What is expected:
Every line below between the one holding "ATOM 11 C C . ASP" and the one holding "ATOM 34 O O . VAL", inclusive, should be copied exactly, and no other line.
*** Exercise materials ***
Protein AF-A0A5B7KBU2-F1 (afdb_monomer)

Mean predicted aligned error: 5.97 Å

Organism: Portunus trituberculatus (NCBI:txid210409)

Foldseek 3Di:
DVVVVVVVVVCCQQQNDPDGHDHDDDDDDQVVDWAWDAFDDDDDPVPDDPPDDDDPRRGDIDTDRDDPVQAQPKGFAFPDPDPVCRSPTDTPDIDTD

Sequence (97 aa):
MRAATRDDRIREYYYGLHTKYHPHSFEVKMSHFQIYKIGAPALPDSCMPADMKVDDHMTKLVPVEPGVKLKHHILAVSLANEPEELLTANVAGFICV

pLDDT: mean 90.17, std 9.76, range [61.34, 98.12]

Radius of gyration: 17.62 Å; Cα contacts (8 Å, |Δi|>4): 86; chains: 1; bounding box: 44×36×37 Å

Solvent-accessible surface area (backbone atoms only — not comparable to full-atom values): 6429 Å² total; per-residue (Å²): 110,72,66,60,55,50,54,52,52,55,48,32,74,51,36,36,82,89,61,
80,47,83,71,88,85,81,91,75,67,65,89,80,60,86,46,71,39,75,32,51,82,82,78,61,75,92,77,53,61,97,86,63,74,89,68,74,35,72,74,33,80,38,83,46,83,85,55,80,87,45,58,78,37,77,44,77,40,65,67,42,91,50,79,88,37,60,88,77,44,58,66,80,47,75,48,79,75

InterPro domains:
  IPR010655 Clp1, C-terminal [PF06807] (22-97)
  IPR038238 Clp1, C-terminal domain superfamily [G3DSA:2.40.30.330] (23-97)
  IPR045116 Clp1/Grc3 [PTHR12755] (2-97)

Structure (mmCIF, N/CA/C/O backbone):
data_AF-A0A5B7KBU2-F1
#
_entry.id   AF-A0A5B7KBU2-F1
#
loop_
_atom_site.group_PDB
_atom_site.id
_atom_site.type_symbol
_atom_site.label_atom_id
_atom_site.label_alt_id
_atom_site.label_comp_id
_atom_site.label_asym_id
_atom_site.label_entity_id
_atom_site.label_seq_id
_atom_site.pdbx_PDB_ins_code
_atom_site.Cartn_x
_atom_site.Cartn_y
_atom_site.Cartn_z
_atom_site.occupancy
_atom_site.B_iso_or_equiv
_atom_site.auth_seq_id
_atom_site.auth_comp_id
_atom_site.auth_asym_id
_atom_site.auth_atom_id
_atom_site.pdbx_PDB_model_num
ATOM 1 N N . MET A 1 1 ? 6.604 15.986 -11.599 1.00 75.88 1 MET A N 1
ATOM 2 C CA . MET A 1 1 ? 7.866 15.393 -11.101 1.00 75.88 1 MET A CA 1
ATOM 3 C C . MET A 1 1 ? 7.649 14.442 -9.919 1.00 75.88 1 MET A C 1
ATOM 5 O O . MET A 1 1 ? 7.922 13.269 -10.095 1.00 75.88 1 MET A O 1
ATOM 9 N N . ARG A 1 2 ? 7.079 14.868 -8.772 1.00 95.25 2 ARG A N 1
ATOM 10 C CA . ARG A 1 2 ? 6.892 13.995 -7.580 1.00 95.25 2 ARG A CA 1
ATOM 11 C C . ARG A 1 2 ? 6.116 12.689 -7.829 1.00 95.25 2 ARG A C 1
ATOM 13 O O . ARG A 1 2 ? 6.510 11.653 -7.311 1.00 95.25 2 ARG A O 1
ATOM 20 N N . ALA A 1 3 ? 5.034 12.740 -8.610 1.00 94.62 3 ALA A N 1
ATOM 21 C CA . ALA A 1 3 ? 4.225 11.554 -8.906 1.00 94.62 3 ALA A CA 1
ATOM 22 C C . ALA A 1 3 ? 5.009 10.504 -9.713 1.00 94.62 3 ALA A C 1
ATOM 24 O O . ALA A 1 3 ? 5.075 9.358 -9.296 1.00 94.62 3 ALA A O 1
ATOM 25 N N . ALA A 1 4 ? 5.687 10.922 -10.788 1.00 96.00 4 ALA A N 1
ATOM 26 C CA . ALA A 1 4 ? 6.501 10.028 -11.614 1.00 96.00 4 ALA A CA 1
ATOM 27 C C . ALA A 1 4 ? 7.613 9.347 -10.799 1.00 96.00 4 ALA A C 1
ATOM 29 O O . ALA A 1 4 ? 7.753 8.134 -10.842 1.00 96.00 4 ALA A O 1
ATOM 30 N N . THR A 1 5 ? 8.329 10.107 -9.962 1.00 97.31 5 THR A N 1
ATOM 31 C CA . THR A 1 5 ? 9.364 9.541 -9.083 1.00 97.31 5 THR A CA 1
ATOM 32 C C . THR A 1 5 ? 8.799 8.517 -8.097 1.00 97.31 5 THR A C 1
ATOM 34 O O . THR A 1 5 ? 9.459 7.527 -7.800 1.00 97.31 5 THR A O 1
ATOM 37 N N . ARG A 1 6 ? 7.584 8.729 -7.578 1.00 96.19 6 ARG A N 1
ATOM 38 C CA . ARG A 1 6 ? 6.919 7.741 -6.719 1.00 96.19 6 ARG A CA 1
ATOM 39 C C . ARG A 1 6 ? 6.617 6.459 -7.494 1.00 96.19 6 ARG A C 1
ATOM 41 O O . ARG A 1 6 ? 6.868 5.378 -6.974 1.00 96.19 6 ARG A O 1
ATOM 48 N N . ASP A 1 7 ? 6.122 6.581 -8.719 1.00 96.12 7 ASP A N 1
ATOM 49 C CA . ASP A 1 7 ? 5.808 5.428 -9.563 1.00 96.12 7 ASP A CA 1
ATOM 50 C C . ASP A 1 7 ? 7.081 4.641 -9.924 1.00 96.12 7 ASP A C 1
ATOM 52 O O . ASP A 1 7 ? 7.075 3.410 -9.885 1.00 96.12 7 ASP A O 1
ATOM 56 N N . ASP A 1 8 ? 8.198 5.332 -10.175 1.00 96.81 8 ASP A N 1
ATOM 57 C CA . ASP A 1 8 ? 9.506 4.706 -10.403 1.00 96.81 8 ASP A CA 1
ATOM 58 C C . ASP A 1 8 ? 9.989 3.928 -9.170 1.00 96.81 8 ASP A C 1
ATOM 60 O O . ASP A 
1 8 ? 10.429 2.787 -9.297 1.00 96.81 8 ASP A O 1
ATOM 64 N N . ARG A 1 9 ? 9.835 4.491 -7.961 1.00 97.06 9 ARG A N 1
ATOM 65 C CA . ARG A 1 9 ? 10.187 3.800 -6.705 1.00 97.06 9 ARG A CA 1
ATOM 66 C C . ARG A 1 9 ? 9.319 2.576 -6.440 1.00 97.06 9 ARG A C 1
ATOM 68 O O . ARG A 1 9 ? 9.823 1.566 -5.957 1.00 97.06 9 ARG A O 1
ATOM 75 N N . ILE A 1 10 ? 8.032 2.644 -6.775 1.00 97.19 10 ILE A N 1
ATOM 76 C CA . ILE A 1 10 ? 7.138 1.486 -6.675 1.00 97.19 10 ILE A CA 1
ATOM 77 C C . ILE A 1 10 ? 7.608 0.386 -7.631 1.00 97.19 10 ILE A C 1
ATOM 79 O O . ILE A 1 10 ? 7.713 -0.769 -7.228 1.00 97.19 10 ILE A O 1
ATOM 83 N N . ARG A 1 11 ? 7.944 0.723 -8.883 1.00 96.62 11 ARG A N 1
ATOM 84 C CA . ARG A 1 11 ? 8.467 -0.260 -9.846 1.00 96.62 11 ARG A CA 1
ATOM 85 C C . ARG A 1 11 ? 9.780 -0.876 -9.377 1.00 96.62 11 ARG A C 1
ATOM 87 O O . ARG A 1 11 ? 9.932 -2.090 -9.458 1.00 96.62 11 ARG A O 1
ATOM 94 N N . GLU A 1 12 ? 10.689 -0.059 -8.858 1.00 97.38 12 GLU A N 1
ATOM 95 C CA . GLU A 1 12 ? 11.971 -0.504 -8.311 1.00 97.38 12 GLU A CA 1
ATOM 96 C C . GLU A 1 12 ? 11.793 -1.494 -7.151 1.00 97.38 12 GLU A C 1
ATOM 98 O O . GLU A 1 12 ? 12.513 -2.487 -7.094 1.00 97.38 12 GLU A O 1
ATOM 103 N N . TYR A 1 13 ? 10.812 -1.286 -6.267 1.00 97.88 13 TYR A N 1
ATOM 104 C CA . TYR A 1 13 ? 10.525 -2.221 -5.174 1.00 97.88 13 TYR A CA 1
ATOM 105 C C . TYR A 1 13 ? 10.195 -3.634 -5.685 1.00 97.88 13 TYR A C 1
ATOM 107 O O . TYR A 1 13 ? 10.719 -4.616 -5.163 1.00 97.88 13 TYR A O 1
*** End of Exercise materials ***
*** Exercise materials ***
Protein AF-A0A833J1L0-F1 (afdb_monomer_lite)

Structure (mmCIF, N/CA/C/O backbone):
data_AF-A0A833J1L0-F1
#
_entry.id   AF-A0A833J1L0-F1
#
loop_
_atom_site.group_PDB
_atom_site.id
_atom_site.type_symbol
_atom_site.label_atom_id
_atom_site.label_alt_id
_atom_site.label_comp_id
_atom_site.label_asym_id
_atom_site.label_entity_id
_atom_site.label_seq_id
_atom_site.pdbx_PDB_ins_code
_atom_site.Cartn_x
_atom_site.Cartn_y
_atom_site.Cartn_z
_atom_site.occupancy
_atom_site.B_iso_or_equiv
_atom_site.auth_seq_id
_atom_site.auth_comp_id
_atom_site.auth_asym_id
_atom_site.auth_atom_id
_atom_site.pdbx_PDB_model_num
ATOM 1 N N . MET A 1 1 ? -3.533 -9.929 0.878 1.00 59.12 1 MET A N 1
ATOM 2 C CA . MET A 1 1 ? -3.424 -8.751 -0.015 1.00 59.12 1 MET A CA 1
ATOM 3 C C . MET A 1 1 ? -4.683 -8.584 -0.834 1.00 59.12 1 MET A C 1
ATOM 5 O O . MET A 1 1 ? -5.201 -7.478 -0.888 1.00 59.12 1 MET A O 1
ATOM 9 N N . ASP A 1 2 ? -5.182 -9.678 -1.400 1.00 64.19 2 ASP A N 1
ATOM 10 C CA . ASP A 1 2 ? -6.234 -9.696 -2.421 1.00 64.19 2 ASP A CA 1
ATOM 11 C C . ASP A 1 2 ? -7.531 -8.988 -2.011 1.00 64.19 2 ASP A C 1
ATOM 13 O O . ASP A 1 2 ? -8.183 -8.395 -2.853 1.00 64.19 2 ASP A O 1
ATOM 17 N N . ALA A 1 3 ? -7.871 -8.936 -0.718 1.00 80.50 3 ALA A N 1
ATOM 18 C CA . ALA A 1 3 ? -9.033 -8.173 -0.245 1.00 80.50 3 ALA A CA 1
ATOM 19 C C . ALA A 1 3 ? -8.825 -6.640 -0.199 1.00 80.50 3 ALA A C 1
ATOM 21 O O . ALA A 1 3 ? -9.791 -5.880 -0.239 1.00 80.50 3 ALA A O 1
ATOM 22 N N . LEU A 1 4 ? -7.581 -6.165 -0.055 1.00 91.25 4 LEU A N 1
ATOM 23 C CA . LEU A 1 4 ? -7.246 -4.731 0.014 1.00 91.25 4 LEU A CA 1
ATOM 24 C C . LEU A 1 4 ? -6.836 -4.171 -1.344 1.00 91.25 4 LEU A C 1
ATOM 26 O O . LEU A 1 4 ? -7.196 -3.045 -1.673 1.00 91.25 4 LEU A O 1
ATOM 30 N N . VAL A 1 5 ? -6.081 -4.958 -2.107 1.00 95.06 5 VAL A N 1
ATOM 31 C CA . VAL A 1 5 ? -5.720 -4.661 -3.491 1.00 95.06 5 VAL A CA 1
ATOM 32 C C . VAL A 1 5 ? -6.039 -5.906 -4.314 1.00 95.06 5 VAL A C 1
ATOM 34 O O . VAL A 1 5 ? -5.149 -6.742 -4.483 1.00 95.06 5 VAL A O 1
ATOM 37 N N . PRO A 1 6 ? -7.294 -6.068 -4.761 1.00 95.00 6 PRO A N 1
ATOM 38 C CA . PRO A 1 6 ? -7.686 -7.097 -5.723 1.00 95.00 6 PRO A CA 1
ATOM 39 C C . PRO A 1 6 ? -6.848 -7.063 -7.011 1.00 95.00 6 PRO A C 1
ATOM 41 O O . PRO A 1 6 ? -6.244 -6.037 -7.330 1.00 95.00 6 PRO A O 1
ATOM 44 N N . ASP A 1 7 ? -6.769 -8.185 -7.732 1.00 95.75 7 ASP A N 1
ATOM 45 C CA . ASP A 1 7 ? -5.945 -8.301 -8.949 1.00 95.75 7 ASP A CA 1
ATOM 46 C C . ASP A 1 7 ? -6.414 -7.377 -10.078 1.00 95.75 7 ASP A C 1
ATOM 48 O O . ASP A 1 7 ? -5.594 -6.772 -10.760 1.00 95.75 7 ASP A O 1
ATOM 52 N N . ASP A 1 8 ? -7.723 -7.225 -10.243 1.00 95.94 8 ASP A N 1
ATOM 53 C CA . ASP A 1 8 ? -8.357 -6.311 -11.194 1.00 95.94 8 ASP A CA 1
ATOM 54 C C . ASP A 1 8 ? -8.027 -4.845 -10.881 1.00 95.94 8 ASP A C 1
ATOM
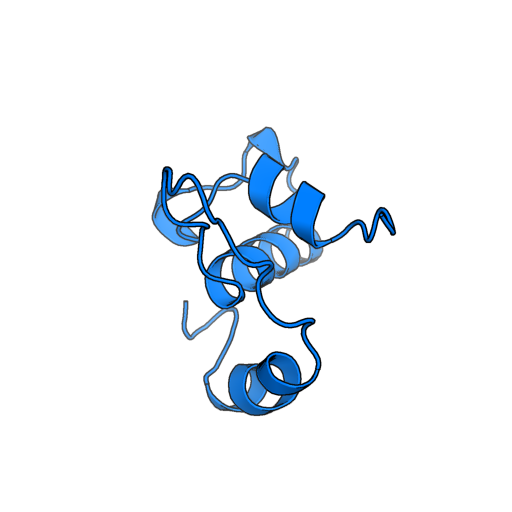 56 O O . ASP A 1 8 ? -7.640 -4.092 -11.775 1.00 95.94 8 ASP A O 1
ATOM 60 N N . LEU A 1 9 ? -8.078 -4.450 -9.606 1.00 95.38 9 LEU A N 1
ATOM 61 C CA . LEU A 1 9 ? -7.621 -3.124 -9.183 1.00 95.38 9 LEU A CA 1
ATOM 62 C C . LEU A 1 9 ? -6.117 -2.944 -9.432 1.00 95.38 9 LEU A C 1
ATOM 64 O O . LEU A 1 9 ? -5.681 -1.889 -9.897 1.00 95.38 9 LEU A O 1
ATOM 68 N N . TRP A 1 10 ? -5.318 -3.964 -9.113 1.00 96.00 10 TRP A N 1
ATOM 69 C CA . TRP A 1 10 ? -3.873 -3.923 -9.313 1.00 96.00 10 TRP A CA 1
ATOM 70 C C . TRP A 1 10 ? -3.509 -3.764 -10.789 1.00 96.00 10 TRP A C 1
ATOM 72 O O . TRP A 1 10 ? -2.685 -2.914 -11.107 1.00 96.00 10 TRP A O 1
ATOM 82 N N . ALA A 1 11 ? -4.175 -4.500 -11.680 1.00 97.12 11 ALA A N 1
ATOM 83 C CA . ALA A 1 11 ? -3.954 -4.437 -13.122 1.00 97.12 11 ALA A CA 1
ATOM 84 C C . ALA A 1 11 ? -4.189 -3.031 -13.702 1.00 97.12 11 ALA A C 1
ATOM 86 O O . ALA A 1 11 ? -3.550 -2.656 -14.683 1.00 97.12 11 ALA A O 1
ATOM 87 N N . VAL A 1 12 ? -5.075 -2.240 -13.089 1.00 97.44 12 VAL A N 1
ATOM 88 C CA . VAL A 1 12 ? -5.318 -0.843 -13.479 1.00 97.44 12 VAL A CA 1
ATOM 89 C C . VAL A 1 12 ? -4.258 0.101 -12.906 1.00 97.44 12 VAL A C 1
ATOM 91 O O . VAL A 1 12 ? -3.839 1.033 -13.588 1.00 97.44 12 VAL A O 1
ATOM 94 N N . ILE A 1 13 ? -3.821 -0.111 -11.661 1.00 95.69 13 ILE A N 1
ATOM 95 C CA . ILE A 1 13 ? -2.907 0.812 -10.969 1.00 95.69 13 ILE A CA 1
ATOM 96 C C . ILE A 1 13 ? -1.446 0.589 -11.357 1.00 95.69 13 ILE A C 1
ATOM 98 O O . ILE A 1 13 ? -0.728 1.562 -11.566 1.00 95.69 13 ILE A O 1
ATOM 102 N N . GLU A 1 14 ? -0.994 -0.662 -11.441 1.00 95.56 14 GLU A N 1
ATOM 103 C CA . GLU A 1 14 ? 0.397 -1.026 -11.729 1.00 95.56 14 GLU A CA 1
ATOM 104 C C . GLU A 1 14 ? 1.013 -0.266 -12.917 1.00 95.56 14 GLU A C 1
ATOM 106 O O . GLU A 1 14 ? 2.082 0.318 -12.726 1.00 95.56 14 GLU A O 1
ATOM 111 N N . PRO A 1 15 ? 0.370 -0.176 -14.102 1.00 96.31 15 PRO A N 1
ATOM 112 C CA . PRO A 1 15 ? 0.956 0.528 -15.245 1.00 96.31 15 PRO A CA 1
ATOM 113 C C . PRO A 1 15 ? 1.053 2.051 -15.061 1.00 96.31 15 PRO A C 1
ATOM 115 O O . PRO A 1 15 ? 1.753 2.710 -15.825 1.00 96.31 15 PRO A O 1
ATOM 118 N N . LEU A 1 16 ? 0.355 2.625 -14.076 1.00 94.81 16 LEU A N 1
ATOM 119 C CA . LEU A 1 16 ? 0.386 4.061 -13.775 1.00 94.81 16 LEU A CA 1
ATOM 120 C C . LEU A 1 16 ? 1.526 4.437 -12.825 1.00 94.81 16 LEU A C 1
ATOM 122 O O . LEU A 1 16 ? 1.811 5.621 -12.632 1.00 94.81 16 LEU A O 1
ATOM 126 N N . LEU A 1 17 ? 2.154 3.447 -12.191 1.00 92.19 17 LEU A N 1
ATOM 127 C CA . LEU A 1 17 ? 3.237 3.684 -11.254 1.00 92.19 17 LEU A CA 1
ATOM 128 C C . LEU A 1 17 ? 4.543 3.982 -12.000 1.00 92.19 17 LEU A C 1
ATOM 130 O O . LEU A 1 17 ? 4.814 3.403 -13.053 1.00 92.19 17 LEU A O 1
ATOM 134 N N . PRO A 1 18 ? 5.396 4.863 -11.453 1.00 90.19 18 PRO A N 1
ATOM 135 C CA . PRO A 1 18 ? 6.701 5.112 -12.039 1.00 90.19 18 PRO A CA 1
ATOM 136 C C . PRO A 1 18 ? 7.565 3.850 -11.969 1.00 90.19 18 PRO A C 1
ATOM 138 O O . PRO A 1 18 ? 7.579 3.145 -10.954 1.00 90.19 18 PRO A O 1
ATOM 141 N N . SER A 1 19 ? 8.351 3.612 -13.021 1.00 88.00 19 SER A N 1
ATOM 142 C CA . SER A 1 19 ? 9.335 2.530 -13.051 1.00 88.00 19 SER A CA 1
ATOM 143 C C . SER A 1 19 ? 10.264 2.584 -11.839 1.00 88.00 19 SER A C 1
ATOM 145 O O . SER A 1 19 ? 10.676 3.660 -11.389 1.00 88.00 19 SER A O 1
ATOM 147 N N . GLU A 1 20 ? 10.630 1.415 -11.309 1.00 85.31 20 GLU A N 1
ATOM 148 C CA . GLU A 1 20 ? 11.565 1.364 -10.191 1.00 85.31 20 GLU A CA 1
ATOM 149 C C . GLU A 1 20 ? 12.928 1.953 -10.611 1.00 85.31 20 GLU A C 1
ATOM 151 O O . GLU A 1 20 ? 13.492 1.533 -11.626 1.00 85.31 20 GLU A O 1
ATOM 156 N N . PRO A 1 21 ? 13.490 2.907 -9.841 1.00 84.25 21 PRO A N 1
*** End of Exercise materials ***
*** Exercise materials ***
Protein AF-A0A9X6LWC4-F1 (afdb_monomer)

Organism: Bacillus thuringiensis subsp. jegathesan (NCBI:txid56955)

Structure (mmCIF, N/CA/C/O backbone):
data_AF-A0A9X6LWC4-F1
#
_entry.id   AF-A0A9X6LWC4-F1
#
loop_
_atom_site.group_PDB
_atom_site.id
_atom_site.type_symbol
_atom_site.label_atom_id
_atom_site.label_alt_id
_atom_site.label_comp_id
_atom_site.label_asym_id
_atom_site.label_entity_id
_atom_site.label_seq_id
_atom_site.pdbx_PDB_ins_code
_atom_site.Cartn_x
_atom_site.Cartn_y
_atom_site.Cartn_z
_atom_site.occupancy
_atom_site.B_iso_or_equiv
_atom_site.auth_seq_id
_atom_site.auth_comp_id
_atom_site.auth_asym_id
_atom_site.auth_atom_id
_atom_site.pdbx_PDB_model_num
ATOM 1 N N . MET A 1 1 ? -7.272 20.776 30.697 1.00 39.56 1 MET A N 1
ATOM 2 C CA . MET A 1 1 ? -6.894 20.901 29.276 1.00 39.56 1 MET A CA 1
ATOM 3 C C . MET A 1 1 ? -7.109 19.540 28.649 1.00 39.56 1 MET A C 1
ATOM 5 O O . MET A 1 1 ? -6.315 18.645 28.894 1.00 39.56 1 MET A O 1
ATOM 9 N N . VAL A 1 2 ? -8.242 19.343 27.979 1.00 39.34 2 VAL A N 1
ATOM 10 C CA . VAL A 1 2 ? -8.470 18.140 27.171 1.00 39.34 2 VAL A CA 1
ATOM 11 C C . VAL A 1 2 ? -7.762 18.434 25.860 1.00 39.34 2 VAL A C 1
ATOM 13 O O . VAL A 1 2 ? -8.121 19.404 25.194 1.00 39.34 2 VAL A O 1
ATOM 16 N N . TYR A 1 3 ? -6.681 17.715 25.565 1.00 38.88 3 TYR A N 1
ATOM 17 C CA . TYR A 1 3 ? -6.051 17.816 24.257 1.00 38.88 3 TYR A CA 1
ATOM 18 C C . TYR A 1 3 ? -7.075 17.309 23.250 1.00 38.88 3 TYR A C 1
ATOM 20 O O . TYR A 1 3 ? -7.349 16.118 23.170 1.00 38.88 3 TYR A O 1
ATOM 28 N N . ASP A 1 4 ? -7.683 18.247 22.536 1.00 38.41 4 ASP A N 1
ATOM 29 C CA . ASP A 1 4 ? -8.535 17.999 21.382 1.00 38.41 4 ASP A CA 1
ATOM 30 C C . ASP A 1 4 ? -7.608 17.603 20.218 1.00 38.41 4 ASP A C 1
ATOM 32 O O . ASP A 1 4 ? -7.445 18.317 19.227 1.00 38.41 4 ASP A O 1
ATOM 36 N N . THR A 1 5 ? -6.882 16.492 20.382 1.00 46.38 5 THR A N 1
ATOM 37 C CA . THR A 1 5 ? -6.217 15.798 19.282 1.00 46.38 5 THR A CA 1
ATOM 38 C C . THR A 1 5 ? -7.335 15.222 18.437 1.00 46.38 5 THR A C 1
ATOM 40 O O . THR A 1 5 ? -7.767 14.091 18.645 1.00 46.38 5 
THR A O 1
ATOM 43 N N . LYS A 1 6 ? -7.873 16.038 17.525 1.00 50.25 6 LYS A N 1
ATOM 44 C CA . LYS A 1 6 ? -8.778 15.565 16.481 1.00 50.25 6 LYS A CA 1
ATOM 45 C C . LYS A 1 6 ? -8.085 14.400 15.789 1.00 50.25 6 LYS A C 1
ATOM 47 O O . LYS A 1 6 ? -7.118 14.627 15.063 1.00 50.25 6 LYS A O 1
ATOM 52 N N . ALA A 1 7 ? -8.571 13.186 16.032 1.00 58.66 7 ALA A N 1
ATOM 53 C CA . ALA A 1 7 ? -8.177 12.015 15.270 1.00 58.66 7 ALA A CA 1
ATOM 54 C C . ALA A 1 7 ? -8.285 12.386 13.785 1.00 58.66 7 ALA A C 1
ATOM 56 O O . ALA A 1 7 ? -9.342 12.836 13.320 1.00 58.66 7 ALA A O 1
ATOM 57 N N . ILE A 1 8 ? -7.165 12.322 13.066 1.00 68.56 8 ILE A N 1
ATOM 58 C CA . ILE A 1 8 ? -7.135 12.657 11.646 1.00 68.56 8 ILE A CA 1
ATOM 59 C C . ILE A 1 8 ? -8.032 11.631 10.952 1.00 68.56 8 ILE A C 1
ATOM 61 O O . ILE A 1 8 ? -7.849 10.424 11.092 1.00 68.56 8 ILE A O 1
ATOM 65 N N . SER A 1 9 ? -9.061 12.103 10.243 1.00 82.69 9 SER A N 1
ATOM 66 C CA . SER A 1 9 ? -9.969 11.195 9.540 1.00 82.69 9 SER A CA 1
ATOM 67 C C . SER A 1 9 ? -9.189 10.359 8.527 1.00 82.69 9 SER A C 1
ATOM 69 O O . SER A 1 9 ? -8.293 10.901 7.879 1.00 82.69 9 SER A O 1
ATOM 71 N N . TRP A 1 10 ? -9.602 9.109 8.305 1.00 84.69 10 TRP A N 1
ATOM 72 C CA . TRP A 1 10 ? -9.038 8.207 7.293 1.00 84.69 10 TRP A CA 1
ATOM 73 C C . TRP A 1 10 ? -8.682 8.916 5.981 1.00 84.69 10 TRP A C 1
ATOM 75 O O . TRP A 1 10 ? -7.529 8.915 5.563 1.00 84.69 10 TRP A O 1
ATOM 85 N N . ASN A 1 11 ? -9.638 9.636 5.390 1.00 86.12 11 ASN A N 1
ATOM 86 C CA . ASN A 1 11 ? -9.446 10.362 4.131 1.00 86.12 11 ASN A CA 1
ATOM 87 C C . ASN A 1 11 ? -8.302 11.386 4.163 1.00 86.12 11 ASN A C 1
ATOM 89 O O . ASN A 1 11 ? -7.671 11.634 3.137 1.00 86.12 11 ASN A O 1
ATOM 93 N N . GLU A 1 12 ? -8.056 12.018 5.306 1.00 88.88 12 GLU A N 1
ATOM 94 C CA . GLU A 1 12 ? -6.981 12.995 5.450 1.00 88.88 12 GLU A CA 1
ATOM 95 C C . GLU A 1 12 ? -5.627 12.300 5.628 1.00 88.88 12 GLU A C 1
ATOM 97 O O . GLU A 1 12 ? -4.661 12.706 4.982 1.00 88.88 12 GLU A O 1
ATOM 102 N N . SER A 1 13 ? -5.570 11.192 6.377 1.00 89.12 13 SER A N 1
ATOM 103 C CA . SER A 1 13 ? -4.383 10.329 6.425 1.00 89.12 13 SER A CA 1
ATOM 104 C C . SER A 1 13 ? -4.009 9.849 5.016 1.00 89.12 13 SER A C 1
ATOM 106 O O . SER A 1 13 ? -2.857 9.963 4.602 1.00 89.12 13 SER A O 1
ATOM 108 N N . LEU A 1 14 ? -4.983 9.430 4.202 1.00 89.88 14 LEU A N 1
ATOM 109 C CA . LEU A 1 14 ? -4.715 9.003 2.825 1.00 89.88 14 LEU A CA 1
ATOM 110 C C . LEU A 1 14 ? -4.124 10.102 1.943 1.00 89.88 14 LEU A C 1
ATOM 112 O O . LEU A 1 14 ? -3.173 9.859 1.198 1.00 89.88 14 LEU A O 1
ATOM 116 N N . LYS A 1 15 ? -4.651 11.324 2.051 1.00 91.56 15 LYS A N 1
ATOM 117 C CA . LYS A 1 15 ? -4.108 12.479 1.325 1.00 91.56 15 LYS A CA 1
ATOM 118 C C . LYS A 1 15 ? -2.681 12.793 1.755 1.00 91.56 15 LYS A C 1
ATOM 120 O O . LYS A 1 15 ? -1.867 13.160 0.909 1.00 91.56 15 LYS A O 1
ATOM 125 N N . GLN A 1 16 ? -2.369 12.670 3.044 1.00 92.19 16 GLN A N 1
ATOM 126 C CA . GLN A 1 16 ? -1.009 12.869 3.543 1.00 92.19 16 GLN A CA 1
*** End of Exercise materials ***
Result of the exercise:
ATOM 11 C C . ASP A 1 2 ? -7.531 -8.988 -2.011 1.00 64.19 2 ASP A C 1
ATOM 13 O O . ASP A 1 2 ? -8.183 -8.395 -2.853 1.00 64.19 2 ASP A O 1
ATOM 17 N N . ALA A 1 3 ? -7.871 -8.936 -0.718 1.00 80.50 3 ALA A N 1
ATOM 18 C CA . ALA A 1 3 ? -9.033 -8.173 -0.245 1.00 80.50 3 ALA A CA 1
ATOM 19 C C . ALA A 1 3 ? -8.825 -6.640 -0.199 1.00 80.50 3 ALA A C 1
ATOM 21 O O . ALA A 1 3 ? -9.791 -5.880 -0.239 1.00 80.50 3 ALA A O 1
ATOM 22 N N . LEU A 1 4 ? -7.581 -6.165 -0.055 1.00 91.25 4 LEU A N 1
ATOM 23 C CA . LEU A 1 4 ? -7.246 -4.731 0.014 1.00 91.25 4 LEU A CA 1
ATOM 24 C C . LEU A 1 4 ? -6.836 -4.171 -1.344 1.00 91.25 4 LEU A C 1
ATOM 26 O O . LEU A 1 4 ? -7.196 -3.045 -1.673 1.00 91.25 4 LEU A O 1
ATOM 30 N N . VAL A 1 5 ? -6.081 -4.958 -2.107 1.00 95.06 5 VAL A N 1
ATOM 31 C CA . VAL A 1 5 ? -5.720 -4.661 -3.491 1.00 95.06 5 VAL A CA 1
ATOM 32 C C . VAL A 1 5 ? -6.039 -5.906 -4.314 1.00 95.06 5 VAL A C 1
ATOM 34 O O . VAL A 1 5 ? -5.149 -6.742 -4.483 1.00 95.06 5 VAL A O 1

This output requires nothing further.